Setiap masa ada baik buruknya
Begitulah, ketika orang sedang kesal, mata dan nuraninya sulit melihat kebaikan. Percaya atau tidak? Lelaki itu tidak ingat, sekarang sudah ada wanita yang menemaninya.
Ia tidak diejek lagi oleh kawannya sebagai bujang lapuk. Ada yang menata dan menyiapkan pakaian kantornya. Rumah yang dia beli bersih tertata rapi di tangan istri. Anak-anak terasuh dengan baik.
Hanya karena pencemburu dan suka ngomel, kebaikan-kebaikan istrinya luput dilihat. Ia lebih memilih mengulas kebaikan pada keadaan masa lalu.
Ya, setiap masa ada baik buruknya. Waktu sendiri dulu, ia memang bebas ke mana-mana, tetapi ia tidak ada yang menopang saat jatuh. Ia sendirian. Ia terpuruk tanpa ada orang dekat yang menolong.Â
Mengingat masa lalu lebih baik berpotensi menambah penyesalan
Saat lelaki itu ingat masa lalu lebih baik, perlahan timbul penyesalan setelah menikah.
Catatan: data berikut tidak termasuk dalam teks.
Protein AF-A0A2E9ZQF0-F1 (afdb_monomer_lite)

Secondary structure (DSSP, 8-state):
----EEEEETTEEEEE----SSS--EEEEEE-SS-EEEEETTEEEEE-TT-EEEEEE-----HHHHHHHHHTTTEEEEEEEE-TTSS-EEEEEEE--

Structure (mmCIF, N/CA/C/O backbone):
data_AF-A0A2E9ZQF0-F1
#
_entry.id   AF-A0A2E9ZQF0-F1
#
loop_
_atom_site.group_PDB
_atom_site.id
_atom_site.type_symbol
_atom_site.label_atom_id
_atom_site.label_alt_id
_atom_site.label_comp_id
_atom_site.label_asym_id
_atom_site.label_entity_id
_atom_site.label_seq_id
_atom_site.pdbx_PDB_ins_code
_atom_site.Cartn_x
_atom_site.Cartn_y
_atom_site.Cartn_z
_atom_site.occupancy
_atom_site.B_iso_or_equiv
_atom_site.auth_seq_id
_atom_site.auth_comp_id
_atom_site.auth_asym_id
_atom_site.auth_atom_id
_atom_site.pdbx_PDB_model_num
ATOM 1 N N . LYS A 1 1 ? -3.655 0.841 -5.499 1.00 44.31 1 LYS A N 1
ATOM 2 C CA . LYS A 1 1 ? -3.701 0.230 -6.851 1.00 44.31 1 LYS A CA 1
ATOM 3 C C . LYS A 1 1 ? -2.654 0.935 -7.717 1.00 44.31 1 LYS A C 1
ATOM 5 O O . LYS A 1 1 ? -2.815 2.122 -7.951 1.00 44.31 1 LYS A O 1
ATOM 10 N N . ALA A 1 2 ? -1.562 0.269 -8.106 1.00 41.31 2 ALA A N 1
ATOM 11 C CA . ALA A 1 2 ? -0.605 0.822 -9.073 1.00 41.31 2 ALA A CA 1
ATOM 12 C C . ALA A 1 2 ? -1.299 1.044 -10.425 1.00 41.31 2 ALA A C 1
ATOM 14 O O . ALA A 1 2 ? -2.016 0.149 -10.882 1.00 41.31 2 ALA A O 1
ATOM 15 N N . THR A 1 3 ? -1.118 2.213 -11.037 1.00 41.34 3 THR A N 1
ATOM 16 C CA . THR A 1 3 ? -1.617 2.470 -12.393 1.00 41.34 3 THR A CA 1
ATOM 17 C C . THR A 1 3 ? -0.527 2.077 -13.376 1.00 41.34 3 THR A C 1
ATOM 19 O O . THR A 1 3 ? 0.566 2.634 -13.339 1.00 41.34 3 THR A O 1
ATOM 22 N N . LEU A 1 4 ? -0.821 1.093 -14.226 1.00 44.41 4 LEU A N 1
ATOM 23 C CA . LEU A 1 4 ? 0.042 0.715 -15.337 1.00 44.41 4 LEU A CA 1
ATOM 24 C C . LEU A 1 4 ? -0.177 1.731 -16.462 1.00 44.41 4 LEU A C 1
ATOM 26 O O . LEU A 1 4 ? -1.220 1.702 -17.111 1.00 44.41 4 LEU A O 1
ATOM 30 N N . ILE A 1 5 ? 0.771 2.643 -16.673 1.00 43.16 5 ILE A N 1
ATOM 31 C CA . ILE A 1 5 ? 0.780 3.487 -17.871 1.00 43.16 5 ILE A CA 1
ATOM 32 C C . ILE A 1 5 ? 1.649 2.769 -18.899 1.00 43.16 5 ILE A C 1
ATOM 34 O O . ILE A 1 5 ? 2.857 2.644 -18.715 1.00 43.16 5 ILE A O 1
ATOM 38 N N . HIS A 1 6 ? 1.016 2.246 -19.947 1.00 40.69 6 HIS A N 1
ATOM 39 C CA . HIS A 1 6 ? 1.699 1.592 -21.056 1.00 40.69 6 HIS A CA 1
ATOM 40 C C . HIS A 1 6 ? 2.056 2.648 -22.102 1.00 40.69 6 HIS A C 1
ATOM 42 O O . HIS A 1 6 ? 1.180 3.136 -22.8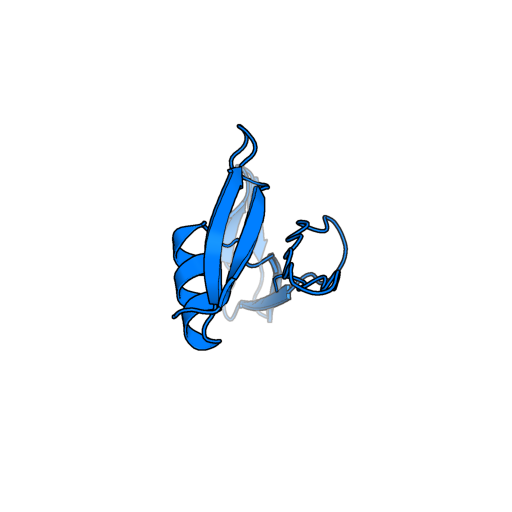12 1.00 40.69 6 HIS A O 1
ATOM 48 N N . THR A 1 7 ? 3.331 3.012 -22.208 1.00 41.81 7 THR A N 1
ATOM 49 C CA . THR A 1 7 ? 3.837 3.749 -23.371 1.00 41.81 7 THR A CA 1
ATOM 50 C C . THR A 1 7 ? 4.564 2.751 -24.261 1.00 41.81 7 THR A C 1
ATOM 52 O O . THR A 1 7 ? 5.728 2.438 -24.021 1.00 41.81 7 THR A O 1
ATOM 55 N N . ALA A 1 8 ? 3.858 2.195 -25.245 1.00 35.62 8 ALA A N 1
ATOM 56 C CA . ALA A 1 8 ? 4.461 1.332 -26.251 1.00 35.62 8 ALA A CA 1
ATOM 57 C C . ALA A 1 8 ? 5.223 2.188 -27.270 1.00 35.62 8 ALA A C 1
ATOM 59 O O . ALA A 1 8 ? 4.624 2.774 -28.169 1.00 35.62 8 ALA A O 1
ATOM 60 N N . LEU A 1 9 ? 6.548 2.237 -27.148 1.00 40.88 9 LEU A N 1
ATOM 61 C CA . LEU A 1 9 ? 7.400 2.322 -28.333 1.00 40.88 9 LEU A CA 1
ATOM 62 C C . LEU A 1 9 ? 7.659 0.876 -28.796 1.00 40.88 9 LEU A C 1
ATOM 64 O O . LEU A 1 9 ? 7.792 -0.001 -27.936 1.00 40.88 9 LEU A O 1
ATOM 68 N N . PRO A 1 10 ? 7.714 0.579 -30.108 1.00 37.41 10 PRO A N 1
ATOM 69 C CA . PRO A 1 10 ? 8.005 -0.771 -30.585 1.00 37.41 10 PRO A CA 1
ATOM 70 C C . PRO A 1 10 ? 9.319 -1.277 -29.970 1.00 37.41 10 PRO A C 1
ATOM 72 O O . PRO A 1 10 ? 10.371 -0.685 -30.190 1.00 37.41 10 PRO A O 1
ATOM 75 N N . GLY A 1 11 ? 9.244 -2.337 -29.159 1.00 45.88 11 GLY A N 1
ATOM 76 C CA . GLY A 1 11 ? 10.403 -2.949 -28.497 1.00 45.88 11 GLY A CA 1
ATOM 77 C C . GLY A 1 11 ? 10.751 -2.435 -27.091 1.00 45.88 11 GLY A C 1
ATOM 78 O O . GLY A 1 11 ? 11.715 -2.930 -26.513 1.00 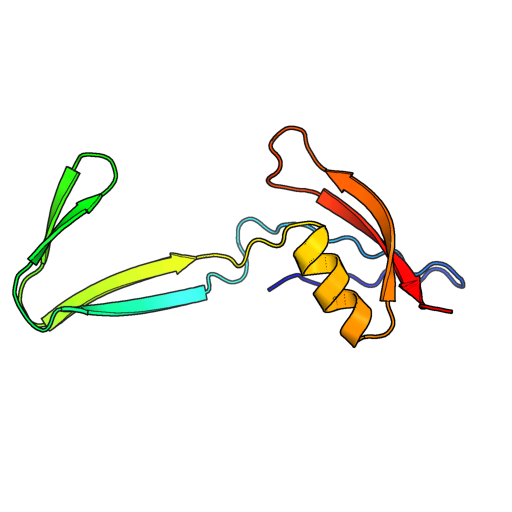45.88 11 GLY A O 1
ATOM 79 N N . LEU A 1 12 ? 9.994 -1.496 -26.502 1.00 41.62 12 LEU A N 1
ATOM 80 C CA . LEU A 1 12 ? 10.269 -0.983 -25.151 1.00 41.62 12 LEU A CA 1
ATOM 81 C C . LEU A 1 12 ? 8.990 -0.903 -24.300 1.00 41.62 12 LEU A C 1
ATOM 83 O O . LEU A 1 12 ? 8.156 -0.016 -24.477 1.00 41.62 12 LEU A O 1
ATOM 87 N N . HIS A 1 13 ? 8.842 -1.820 -23.339 1.00 51.69 13 HIS A N 1
ATOM 88 C CA . HIS A 1 13 ? 7.752 -1.800 -22.358 1.00 51.69 13 HIS A CA 1
ATOM 89 C C . HIS A 1 13 ? 8.138 -0.955 -21.135 1.00 51.69 13 HIS A C 1
ATOM 91 O O . HIS A 1 13 ? 8.460 -1.464 -20.066 1.00 51.69 13 HIS A O 1
ATOM 97 N N . THR A 1 14 ? 8.123 0.368 -21.269 1.00 47.00 14 THR A N 1
ATOM 98 C CA . THR A 1 14 ? 8.357 1.243 -20.112 1.00 47.00 14 THR A CA 1
ATOM 99 C C . THR A 1 14 ? 7.099 1.312 -19.248 1.00 47.00 14 THR A C 1
ATOM 101 O O . THR A 1 14 ? 6.038 1.713 -19.724 1.00 47.00 14 THR A O 1
ATOM 104 N N . LEU A 1 15 ? 7.215 0.932 -17.971 1.00 50.50 15 LEU A N 1
ATOM 105 C CA . LEU A 1 15 ? 6.163 1.095 -16.971 1.00 50.50 15 LEU A CA 1
ATOM 106 C C . LEU A 1 15 ? 6.459 2.323 -16.104 1.00 50.50 15 LEU A C 1
ATOM 108 O O . LEU A 1 15 ? 7.273 2.285 -15.192 1.00 50.50 15 LEU A O 1
ATOM 112 N N . LEU A 1 16 ? 5.766 3.431 -16.347 1.00 45.81 16 LEU A N 1
ATOM 113 C CA . LEU A 1 16 ? 5.854 4.578 -15.446 1.00 45.81 16 LEU A CA 1
ATOM 114 C C . LEU A 1 16 ? 4.846 4.403 -14.301 1.00 45.81 16 LEU A C 1
ATOM 116 O O . LEU A 1 16 ? 3.640 4.578 -14.487 1.00 45.81 16 LEU A O 1
ATOM 120 N N . LEU A 1 17 ? 5.330 4.026 -13.117 1.00 51.56 17 LEU A N 1
ATOM 121 C CA . LEU A 1 17 ? 4.498 3.818 -11.932 1.00 51.56 17 LEU A CA 1
ATOM 122 C C . LEU A 1 17 ? 4.430 5.112 -11.110 1.00 51.56 17 LEU A C 1
ATOM 124 O O . LEU A 1 17 ? 5.023 5.229 -10.048 1.00 51.56 17 LEU A O 1
ATOM 128 N N . LEU A 1 18 ? 3.709 6.110 -11.626 1.00 42.25 18 LEU A N 1
ATOM 129 C CA . LEU A 1 18 ? 3.488 7.361 -10.898 1.00 42.25 18 LEU A CA 1
ATOM 130 C C . LEU A 1 18 ? 2.574 7.105 -9.693 1.00 42.25 18 LEU A C 1
ATOM 132 O O . LEU A 1 18 ? 1.411 6.708 -9.853 1.00 42.25 18 LEU A O 1
ATOM 136 N N . HIS A 1 19 ? 3.086 7.364 -8.488 1.00 45.06 19 HIS A N 1
ATOM 137 C CA . HIS A 1 19 ? 2.249 7.573 -7.314 1.00 45.06 19 HIS A CA 1
ATOM 138 C C . HIS A 1 19 ? 1.394 8.813 -7.595 1.00 45.06 19 HIS A C 1
ATOM 140 O O . HIS A 1 19 ? 1.876 9.937 -7.568 1.00 45.06 19 HIS A O 1
ATOM 146 N N . ARG A 1 20 ? 0.127 8.623 -7.983 1.00 44.66 20 ARG A N 1
ATOM 147 C CA . ARG A 1 20 ? -0.796 9.751 -8.121 1.00 44.66 20 ARG A CA 1
ATOM 148 C C . ARG A 1 20 ? -1.244 10.167 -6.722 1.00 44.66 20 ARG A C 1
ATOM 150 O O . ARG A 1 20 ? -1.903 9.351 -6.075 1.00 44.66 20 ARG A O 1
ATOM 157 N N . PRO A 1 21 ? -0.996 11.412 -6.289 1.00 41.53 21 PRO A N 1
ATOM 158 C CA . PRO A 1 21 ? -1.367 11.829 -4.943 1.00 41.53 21 PRO A CA 1
ATOM 159 C C . PRO A 1 21 ? -2.892 11.916 -4.715 1.00 41.53 21 PRO A C 1
ATOM 161 O O . PRO A 1 21 ? -3.322 11.926 -3.569 1.00 41.53 21 PRO A O 1
ATOM 164 N N . TYR A 1 22 ? -3.744 11.894 -5.759 1.00 45.88 22 TYR A N 1
ATOM 165 C CA . TYR A 1 22 ? -5.190 12.155 -5.601 1.00 45.88 22 TYR A CA 1
ATOM 166 C C . TYR A 1 22 ? -6.103 11.405 -6.596 1.00 45.88 22 TYR A C 1
ATOM 168 O O . TYR A 1 22 ? -6.718 12.036 -7.450 1.00 45.88 22 TYR A O 1
ATOM 176 N N . GLY A 1 23 ? -6.198 10.066 -6.557 1.00 49.16 23 GLY A N 1
ATOM 177 C CA . GLY A 1 23 ? -6.977 9.345 -7.592 1.00 49.16 23 GLY A CA 1
ATOM 178 C C . GLY A 1 23 ? -7.881 8.186 -7.181 1.00 49.16 23 GLY A C 1
ATOM 179 O O . GLY A 1 23 ? -8.936 8.025 -7.778 1.00 49.16 23 GLY A O 1
ATOM 180 N N . PHE A 1 24 ? -7.526 7.375 -6.186 1.00 49.78 24 PHE A N 1
ATOM 181 C CA . PHE A 1 24 ? -8.391 6.289 -5.706 1.00 49.78 24 PHE A CA 1
ATOM 182 C C . PHE A 1 24 ? -8.070 6.029 -4.242 1.00 49.78 24 PHE A C 1
ATOM 184 O O . PHE A 1 24 ? -7.195 5.222 -3.922 1.00 49.78 24 PHE A O 1
ATOM 191 N N . THR A 1 25 ? -8.740 6.744 -3.347 1.00 57.84 25 THR A N 1
ATOM 192 C CA . THR A 1 25 ? -8.597 6.489 -1.918 1.00 57.84 25 THR A CA 1
ATOM 193 C C . THR A 1 25 ? -9.361 5.211 -1.603 1.00 57.84 25 THR A C 1
ATOM 195 O O . THR A 1 25 ? -10.590 5.188 -1.660 1.00 57.84 25 THR A O 1
ATOM 198 N N . HIS A 1 26 ? -8.641 4.120 -1.334 1.00 67.19 26 HIS A N 1
ATOM 199 C CA . HIS A 1 26 ? -9.285 2.956 -0.742 1.00 67.19 26 HIS A CA 1
ATOM 200 C C . HIS A 1 26 ? -9.745 3.372 0.653 1.00 67.19 26 HIS A C 1
ATOM 202 O O . HIS A 1 26 ? -9.016 4.066 1.366 1.00 67.19 26 HIS A O 1
ATOM 208 N N . PHE A 1 27 ? -10.963 2.988 1.016 1.00 78.19 27 PHE A N 1
ATOM 209 C CA . PHE A 1 27 ? -11.501 3.273 2.333 1.00 78.19 27 PHE A CA 1
ATOM 210 C C . PHE A 1 27 ? -11.978 1.991 3.004 1.00 78.19 27 PHE A C 1
ATOM 212 O O . PHE A 1 27 ? -12.444 1.064 2.339 1.00 78.19 27 PHE A O 1
ATOM 219 N N . ALA A 1 28 ? -11.835 1.945 4.322 1.00 82.75 28 ALA A N 1
ATOM 220 C CA . ALA A 1 28 ? -12.413 0.915 5.170 1.00 82.75 28 ALA A CA 1
ATOM 221 C C . ALA A 1 28 ? -13.140 1.586 6.331 1.00 82.75 28 ALA A C 1
ATOM 223 O O . ALA A 1 28 ? -12.635 2.548 6.909 1.00 82.75 28 ALA A O 1
ATOM 224 N N . ASP A 1 29 ? -14.311 1.056 6.664 1.00 89.81 29 ASP A N 1
ATOM 225 C CA . ASP A 1 29 ? -15.122 1.533 7.775 1.00 89.81 29 ASP A CA 1
ATOM 226 C C . ASP A 1 29 ? -14.982 0.570 8.949 1.00 89.81 29 ASP A C 1
ATOM 228 O O . ASP A 1 29 ? -15.299 -0.616 8.841 1.00 89.81 29 ASP A O 1
ATOM 232 N N . PHE A 1 30 ? -14.511 1.087 10.080 1.00 87.00 30 PHE A N 1
ATOM 233 C CA . PHE A 1 30 ? -14.480 0.366 11.342 1.00 87.00 30 PHE A CA 1
ATOM 234 C C . PHE A 1 30 ? -15.604 0.880 12.238 1.00 87.00 30 PHE A C 1
ATOM 236 O O . PHE A 1 30 ? -15.556 2.013 12.720 1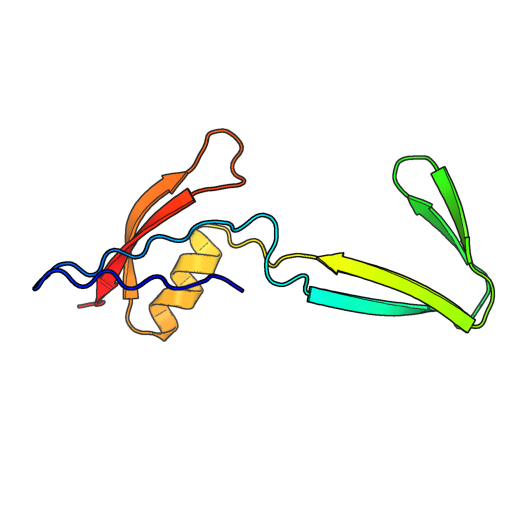.00 87.00 30 PHE A O 1
ATOM 243 N N . LYS A 1 31 ? -16.633 0.056 12.447 1.00 94.62 31 LYS A N 1
ATOM 244 C CA . LYS A 1 31 ? -17.768 0.395 13.307 1.00 94.62 31 LYS A CA 1
ATOM 245 C C . LYS A 1 31 ? -17.509 -0.078 14.732 1.00 94.62 31 LYS A C 1
ATOM 247 O O . LYS A 1 31 ? -17.306 -1.269 14.962 1.00 94.62 31 LYS A O 1
ATOM 252 N N . PHE A 1 32 ? -17.583 0.839 15.686 1.00 90.56 32 PHE A N 1
ATOM 253 C CA . PHE A 1 32 ? -17.419 0.516 17.096 1.00 90.56 32 PHE A CA 1
ATOM 254 C C . PHE A 1 32 ? -18.683 -0.150 17.646 1.00 90.56 32 PHE A C 1
ATOM 256 O O . PHE A 1 32 ? -19.786 0.395 17.564 1.00 90.56 32 PHE A O 1
ATOM 263 N N . THR A 1 33 ? -18.531 -1.346 18.214 1.00 93.69 33 THR A N 1
ATOM 264 C CA . THR A 1 33 ? -19.615 -2.079 18.894 1.00 93.69 33 THR A CA 1
ATOM 265 C C . THR A 1 33 ? -19.708 -1.752 20.385 1.00 93.69 33 THR A C 1
ATOM 267 O O . THR A 1 33 ? -20.660 -2.163 21.039 1.00 93.69 33 THR A O 1
ATOM 270 N N . GLN A 1 34 ? -18.735 -1.013 20.916 1.00 92.75 34 GLN A N 1
ATOM 271 C CA . GLN A 1 34 ? -18.671 -0.502 22.285 1.00 92.75 34 GLN A CA 1
ATOM 272 C C . GLN A 1 34 ? -17.961 0.860 22.279 1.00 92.75 34 GLN A C 1
ATOM 274 O O . GLN A 1 34 ? -17.155 1.103 21.377 1.00 92.75 34 GLN A O 1
ATOM 279 N N . SER A 1 35 ? -18.228 1.727 23.260 1.00 94.19 35 SER A N 1
ATOM 280 C CA . SER A 1 35 ? -17.540 3.019 23.345 1.00 94.19 35 SER A CA 1
ATOM 281 C C . SER A 1 35 ? -16.044 2.815 23.602 1.00 94.19 35 SER A C 1
ATOM 283 O O . SER A 1 35 ? -15.657 2.016 24.457 1.00 94.19 35 SER A O 1
ATOM 285 N N . GLN A 1 36 ? -15.198 3.524 22.858 1.00 92.75 36 GLN A N 1
ATOM 286 C CA . GLN A 1 36 ? -13.750 3.365 22.916 1.00 92.75 36 GLN A CA 1
ATOM 287 C C . GLN A 1 36 ? -13.033 4.685 22.642 1.00 92.75 36 GLN A C 1
ATOM 289 O O . GLN A 1 36 ? -13.386 5.418 21.724 1.00 92.75 36 GLN A O 1
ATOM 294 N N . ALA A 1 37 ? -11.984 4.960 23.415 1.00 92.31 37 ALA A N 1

Ia merasa dikekang dan mungkin jika terlalu jenuh, berpotensi terjadi perceraian.
Hidup bersama istri yang suka mengomel dan menjadikan keburukan itu sebagai perbuatan yang terus melukai hati tanpa mau menerima atau mengubah kelemahan pribadinya (saya yakin pasti ada sebab masuk akal seorang istri mengomel), hanya membuat dirinya semakin menyesal dan lebih ingin sendiri.
Ia akan terus mengingat masa lalu. Ia ingin kembali ke sana. Seandainya ada orang menjual mesin waktu, berapa pun harganya, pasti ia beli.
Mencari kebaikan masa kini bisa menyeimbangkan pikiran
Apakah salah mengingat masa lalu dan hal-halnya yang baik? Sama sekali tidak. Tetapi, ternilai tidak bijak dan tidak setara dengan keadaan masa kini. Istilah orang, apple to apple.